[Excerpts from a dataset]
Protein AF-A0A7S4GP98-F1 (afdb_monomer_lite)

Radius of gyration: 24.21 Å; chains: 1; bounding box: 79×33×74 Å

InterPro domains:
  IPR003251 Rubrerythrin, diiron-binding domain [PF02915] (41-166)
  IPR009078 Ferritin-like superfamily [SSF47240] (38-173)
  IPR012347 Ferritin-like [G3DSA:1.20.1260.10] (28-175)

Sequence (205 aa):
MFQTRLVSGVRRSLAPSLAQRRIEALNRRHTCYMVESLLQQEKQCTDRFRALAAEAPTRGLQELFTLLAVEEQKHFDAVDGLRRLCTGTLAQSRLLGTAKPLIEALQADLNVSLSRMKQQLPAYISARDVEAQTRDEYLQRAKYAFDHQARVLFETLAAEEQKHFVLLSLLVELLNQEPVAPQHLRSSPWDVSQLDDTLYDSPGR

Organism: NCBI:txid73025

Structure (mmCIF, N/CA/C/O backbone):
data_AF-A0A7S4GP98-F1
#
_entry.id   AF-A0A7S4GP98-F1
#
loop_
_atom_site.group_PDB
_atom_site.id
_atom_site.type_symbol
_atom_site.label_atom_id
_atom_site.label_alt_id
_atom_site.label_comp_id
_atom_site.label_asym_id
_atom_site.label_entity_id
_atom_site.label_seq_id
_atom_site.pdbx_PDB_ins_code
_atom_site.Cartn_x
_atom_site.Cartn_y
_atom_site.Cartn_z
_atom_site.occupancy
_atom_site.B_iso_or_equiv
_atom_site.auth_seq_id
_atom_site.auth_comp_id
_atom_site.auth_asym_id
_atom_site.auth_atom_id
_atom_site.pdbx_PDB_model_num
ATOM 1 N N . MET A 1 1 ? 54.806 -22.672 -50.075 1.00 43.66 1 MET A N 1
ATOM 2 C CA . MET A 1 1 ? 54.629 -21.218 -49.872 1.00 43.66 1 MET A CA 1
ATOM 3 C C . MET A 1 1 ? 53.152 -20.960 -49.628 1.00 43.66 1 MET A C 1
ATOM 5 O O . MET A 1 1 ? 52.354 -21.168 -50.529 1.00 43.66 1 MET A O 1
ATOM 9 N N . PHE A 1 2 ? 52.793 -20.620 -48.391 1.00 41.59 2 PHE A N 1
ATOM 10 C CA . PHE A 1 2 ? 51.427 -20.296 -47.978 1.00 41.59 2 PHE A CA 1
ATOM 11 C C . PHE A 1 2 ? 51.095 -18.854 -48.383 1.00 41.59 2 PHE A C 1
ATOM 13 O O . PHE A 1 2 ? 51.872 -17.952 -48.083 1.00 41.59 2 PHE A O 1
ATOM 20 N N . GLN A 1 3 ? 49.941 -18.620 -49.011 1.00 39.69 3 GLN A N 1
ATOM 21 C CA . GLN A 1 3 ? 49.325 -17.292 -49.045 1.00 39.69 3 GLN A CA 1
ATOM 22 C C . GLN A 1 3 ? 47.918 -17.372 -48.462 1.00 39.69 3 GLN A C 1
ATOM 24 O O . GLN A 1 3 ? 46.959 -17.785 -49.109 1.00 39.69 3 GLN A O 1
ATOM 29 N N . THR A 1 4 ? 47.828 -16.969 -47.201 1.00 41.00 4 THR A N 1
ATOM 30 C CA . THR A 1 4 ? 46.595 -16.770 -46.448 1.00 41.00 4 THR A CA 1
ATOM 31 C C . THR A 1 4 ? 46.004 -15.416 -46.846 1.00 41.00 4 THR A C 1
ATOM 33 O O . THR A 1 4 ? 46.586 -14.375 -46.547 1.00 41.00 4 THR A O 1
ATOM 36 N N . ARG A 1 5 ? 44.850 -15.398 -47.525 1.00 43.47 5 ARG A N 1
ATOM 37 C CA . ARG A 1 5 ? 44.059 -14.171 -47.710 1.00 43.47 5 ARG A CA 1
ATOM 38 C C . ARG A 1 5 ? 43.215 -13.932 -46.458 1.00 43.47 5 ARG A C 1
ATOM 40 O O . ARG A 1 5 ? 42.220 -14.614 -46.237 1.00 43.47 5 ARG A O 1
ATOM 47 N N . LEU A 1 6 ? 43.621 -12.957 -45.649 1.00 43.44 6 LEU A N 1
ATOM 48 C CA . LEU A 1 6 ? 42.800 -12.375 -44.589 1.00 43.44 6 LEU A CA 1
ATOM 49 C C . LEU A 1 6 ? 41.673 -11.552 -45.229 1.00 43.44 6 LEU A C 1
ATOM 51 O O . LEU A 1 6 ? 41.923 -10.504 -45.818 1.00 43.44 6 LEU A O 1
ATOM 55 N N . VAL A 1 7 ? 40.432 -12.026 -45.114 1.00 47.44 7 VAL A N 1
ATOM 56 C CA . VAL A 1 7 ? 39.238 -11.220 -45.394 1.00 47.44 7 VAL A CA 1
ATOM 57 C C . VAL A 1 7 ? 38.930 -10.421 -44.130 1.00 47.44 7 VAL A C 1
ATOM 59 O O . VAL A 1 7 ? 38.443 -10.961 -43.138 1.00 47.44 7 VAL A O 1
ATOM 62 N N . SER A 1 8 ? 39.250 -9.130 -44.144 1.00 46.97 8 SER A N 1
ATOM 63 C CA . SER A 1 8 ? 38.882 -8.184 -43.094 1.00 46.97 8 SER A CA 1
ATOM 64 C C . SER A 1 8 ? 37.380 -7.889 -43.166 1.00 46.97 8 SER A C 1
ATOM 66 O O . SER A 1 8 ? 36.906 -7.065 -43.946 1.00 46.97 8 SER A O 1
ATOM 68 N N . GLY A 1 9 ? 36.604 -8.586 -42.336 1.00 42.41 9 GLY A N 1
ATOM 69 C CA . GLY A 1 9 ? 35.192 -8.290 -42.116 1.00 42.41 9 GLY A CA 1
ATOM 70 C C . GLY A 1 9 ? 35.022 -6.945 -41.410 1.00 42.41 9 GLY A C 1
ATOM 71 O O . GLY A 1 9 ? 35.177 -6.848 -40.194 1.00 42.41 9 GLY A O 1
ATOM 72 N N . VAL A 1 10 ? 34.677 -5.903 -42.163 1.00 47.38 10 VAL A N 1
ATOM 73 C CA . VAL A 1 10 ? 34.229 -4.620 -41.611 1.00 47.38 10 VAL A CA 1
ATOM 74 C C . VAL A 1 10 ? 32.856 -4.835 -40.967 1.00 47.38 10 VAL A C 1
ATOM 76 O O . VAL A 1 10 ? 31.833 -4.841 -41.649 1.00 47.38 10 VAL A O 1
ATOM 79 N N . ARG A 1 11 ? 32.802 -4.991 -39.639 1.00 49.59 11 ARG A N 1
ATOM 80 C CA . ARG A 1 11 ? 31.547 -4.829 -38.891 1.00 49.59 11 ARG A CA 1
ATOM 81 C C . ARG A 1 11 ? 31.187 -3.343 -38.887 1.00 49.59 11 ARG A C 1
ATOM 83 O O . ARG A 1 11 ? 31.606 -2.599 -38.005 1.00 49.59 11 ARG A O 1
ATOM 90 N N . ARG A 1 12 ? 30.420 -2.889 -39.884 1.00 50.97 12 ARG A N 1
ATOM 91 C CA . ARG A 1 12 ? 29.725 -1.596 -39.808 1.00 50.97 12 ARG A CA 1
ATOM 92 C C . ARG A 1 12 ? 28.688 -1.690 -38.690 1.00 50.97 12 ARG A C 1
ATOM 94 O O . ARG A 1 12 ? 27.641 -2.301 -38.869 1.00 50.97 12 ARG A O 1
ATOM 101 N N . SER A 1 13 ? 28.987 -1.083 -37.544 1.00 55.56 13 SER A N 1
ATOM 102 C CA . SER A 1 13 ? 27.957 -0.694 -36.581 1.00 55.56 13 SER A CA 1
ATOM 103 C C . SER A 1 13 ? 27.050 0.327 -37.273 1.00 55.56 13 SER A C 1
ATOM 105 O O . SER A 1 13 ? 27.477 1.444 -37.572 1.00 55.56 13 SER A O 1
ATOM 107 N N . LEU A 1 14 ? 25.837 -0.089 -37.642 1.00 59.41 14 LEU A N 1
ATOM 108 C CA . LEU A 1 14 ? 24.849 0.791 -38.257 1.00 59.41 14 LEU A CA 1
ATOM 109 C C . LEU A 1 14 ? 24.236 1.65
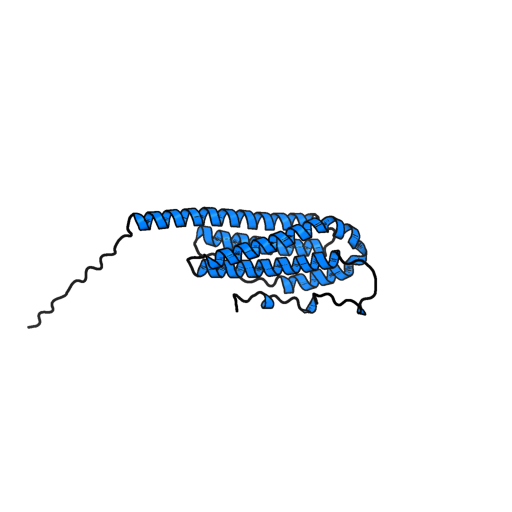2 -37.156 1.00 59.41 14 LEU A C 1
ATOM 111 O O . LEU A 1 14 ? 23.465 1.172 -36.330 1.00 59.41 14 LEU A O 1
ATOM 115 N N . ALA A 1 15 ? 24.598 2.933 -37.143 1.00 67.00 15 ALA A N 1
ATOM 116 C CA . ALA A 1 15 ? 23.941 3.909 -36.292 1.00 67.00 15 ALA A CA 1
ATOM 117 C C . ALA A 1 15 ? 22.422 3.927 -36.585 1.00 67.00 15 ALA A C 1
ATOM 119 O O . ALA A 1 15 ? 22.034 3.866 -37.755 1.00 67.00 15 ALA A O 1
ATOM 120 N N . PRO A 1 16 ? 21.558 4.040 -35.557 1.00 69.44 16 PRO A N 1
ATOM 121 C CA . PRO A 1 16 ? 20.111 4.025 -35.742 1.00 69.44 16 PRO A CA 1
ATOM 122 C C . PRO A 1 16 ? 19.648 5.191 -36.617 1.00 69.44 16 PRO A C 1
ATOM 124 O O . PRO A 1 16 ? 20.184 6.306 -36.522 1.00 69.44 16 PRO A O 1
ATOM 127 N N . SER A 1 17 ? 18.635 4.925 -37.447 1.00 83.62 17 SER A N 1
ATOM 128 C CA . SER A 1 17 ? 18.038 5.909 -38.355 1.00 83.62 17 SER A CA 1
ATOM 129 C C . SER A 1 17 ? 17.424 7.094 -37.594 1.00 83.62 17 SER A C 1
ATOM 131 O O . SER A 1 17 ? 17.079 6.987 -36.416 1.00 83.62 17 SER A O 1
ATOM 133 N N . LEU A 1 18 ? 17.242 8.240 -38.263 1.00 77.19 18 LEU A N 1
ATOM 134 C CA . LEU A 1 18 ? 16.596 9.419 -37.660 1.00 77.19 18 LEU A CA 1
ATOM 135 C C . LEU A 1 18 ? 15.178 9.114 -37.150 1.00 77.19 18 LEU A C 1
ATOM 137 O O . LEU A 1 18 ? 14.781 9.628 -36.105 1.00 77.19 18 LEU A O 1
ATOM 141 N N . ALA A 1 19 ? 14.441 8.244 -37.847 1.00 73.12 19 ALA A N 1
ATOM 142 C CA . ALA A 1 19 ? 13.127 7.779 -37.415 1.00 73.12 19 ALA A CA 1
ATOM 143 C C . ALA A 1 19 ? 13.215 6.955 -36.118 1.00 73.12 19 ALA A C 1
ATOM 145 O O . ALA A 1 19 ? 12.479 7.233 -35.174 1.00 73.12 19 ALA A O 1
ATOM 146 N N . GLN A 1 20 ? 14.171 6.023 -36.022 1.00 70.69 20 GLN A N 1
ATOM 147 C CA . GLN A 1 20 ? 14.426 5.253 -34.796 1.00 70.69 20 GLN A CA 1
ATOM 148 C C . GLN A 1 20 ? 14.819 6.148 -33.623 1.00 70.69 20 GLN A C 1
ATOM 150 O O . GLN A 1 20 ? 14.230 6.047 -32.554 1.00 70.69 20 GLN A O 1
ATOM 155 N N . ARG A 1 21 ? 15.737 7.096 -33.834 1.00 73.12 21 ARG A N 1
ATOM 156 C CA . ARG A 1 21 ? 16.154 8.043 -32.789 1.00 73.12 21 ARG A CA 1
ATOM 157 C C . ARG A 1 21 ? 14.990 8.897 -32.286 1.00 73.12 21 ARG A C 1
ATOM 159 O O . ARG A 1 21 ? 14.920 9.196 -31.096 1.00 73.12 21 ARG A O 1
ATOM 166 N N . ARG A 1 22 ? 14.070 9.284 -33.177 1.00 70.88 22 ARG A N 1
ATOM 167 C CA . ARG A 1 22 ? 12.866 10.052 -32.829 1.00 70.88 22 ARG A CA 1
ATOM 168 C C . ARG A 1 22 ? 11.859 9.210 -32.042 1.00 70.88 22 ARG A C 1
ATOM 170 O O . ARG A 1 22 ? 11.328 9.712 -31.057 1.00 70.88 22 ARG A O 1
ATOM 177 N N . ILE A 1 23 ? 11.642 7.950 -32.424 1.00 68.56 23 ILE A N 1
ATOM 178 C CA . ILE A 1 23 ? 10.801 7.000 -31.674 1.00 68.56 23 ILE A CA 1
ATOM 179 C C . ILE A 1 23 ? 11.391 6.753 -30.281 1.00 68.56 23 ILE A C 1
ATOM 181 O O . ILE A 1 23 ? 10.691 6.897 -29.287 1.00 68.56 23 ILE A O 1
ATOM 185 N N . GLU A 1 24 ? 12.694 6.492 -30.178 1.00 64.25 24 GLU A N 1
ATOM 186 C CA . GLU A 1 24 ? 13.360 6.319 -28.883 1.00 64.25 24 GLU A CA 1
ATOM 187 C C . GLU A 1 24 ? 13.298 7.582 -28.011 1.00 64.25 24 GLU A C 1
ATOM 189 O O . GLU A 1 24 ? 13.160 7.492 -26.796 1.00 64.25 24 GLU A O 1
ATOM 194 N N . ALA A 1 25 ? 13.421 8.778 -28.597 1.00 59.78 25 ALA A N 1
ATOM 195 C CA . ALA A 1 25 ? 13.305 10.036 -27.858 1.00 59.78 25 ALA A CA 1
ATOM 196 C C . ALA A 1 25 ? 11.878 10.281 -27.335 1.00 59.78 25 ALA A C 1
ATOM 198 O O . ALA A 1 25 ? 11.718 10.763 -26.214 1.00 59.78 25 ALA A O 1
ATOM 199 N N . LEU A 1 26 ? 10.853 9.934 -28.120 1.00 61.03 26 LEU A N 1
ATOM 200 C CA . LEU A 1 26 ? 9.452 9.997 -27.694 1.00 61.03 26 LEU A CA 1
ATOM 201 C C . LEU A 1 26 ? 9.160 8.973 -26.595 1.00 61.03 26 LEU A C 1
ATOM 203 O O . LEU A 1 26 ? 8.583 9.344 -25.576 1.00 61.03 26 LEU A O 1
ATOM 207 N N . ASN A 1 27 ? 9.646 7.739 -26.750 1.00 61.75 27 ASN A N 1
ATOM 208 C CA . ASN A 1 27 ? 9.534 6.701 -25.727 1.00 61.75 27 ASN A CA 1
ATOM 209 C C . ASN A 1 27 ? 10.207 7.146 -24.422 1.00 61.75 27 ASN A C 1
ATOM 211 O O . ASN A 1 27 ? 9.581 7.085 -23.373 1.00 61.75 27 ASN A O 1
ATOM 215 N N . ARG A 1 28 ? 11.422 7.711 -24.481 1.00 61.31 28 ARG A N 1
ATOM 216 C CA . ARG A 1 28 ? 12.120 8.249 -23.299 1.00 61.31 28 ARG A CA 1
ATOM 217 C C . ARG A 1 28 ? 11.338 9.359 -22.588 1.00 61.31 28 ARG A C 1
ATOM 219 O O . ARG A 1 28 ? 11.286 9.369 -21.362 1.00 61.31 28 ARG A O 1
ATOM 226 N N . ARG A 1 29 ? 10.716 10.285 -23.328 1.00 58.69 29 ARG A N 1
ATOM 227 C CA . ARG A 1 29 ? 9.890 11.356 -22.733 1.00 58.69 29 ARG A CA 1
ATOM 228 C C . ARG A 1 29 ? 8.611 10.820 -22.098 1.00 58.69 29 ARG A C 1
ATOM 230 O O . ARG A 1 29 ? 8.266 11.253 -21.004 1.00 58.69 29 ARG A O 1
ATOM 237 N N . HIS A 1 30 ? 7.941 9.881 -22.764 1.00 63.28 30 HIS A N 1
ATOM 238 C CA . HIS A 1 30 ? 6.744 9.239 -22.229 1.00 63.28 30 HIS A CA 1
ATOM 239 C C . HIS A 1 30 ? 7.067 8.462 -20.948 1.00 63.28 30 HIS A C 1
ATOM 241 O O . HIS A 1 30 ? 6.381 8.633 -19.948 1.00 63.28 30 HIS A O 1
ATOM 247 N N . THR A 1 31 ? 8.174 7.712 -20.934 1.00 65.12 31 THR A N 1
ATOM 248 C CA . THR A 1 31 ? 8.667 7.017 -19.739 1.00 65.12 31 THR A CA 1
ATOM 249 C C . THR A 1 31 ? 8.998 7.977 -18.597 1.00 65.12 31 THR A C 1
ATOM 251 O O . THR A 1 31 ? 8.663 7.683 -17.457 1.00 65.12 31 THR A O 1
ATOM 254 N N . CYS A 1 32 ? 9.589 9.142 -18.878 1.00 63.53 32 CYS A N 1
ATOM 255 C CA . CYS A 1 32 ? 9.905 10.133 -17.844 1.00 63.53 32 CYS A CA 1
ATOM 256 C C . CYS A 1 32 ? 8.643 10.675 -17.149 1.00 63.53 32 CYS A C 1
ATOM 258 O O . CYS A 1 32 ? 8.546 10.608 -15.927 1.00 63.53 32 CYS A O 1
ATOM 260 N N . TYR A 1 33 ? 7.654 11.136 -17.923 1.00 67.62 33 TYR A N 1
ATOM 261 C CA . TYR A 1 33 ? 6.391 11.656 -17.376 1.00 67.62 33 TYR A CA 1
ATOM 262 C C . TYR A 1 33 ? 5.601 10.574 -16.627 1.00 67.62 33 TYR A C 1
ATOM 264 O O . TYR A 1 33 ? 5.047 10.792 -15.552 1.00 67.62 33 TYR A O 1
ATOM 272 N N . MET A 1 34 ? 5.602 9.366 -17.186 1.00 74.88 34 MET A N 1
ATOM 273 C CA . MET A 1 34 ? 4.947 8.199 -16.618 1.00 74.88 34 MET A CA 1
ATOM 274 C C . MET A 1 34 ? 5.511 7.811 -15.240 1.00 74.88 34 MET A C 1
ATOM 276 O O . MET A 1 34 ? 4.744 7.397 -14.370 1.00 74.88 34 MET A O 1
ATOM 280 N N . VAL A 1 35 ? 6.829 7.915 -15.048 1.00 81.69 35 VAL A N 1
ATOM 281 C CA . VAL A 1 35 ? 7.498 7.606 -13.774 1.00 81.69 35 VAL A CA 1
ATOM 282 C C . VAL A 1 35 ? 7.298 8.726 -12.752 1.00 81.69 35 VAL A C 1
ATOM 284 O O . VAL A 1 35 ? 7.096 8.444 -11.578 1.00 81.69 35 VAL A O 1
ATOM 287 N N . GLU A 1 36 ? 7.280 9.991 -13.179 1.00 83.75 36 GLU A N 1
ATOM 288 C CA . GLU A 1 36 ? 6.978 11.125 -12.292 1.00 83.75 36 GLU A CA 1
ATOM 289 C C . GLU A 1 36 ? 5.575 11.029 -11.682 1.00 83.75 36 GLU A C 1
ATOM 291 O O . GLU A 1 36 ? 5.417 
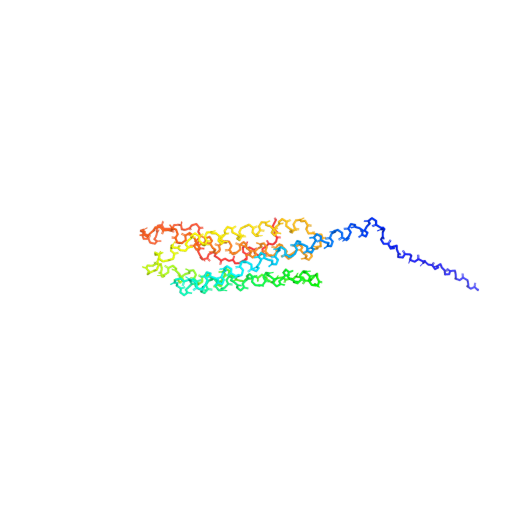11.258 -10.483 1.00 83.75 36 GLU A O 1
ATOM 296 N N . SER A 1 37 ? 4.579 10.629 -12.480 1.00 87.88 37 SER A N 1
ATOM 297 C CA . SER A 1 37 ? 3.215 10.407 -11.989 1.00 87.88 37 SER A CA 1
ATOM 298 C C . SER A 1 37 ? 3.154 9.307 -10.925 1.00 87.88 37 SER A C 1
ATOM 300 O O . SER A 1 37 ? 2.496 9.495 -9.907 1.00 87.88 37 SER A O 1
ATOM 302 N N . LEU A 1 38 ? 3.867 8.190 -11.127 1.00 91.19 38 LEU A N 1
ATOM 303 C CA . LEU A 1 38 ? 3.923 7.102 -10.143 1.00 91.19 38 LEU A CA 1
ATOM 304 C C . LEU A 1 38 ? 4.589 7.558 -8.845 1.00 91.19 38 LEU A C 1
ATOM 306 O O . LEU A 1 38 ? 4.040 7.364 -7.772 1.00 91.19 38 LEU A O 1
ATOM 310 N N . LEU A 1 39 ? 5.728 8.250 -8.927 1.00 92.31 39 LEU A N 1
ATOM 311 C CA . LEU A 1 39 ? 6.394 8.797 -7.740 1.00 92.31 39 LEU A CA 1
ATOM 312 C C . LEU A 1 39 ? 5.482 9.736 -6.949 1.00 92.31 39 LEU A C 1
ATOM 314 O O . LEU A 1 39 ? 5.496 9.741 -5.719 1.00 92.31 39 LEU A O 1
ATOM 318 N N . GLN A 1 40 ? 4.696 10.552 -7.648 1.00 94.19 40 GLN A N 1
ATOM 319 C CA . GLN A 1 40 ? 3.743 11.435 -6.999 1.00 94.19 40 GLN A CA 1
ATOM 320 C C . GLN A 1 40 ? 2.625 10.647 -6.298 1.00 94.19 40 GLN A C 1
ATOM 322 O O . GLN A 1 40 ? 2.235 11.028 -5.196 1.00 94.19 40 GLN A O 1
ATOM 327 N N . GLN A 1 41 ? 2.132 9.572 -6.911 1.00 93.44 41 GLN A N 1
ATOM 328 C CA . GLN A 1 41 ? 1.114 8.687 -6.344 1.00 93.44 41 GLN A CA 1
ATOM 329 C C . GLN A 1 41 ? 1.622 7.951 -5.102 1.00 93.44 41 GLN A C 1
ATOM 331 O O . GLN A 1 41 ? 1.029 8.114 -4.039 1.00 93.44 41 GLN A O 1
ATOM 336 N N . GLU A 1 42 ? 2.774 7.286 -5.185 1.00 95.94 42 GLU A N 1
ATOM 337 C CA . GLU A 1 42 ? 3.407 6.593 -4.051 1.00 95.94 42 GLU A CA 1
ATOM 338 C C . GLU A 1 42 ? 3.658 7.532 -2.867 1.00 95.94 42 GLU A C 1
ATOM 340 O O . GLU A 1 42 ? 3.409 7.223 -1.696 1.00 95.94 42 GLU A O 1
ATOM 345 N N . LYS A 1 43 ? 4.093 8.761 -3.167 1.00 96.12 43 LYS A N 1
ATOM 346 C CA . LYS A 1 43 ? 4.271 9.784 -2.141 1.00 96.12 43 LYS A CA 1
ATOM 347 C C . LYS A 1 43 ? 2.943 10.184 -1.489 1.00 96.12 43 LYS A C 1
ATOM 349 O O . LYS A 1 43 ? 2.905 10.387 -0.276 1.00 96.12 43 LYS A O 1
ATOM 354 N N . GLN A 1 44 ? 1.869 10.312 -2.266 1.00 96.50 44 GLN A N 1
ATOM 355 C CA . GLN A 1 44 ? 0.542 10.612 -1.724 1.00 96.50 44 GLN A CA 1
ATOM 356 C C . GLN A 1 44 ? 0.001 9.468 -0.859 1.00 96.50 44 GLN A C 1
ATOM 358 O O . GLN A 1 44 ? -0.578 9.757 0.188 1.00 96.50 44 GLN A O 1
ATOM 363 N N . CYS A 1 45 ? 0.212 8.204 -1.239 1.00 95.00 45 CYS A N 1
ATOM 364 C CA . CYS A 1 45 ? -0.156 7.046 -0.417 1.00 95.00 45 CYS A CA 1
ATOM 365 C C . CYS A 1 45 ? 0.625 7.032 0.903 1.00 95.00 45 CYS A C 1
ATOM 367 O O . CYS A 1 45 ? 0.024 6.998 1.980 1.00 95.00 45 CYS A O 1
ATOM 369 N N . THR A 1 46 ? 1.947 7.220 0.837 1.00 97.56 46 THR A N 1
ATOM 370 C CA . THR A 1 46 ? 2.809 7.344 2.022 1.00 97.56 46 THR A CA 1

#### [How to complete this task]
Would you please repeat exactly the lines above, starting at the line with "ATOM 159 O O" and stopping at the line with "ATOM 170 O O", both included?

#### [Response area]
ATOM 159 O O . ARG A 1 21 ? 14.920 9.196 -31.096 1.00 73.12 21 ARG A O 1
ATOM 166 N N . ARG A 1 22 ? 14.070 9.284 -33.177 1.00 70.88 22 ARG A N 1
ATOM 167 C CA . ARG A 1 22 ? 12.866 10.052 -32.829 1.00 70.88 22 ARG A CA 1
ATOM 168 C C . ARG A 1 22 ? 11.859 9.210 -32.042 1.00 70.88 22 ARG A C 1
ATOM 170 O O . ARG A 1 22 ? 11.328 9.712 -31.057 1.00 70.88 22 ARG A O 1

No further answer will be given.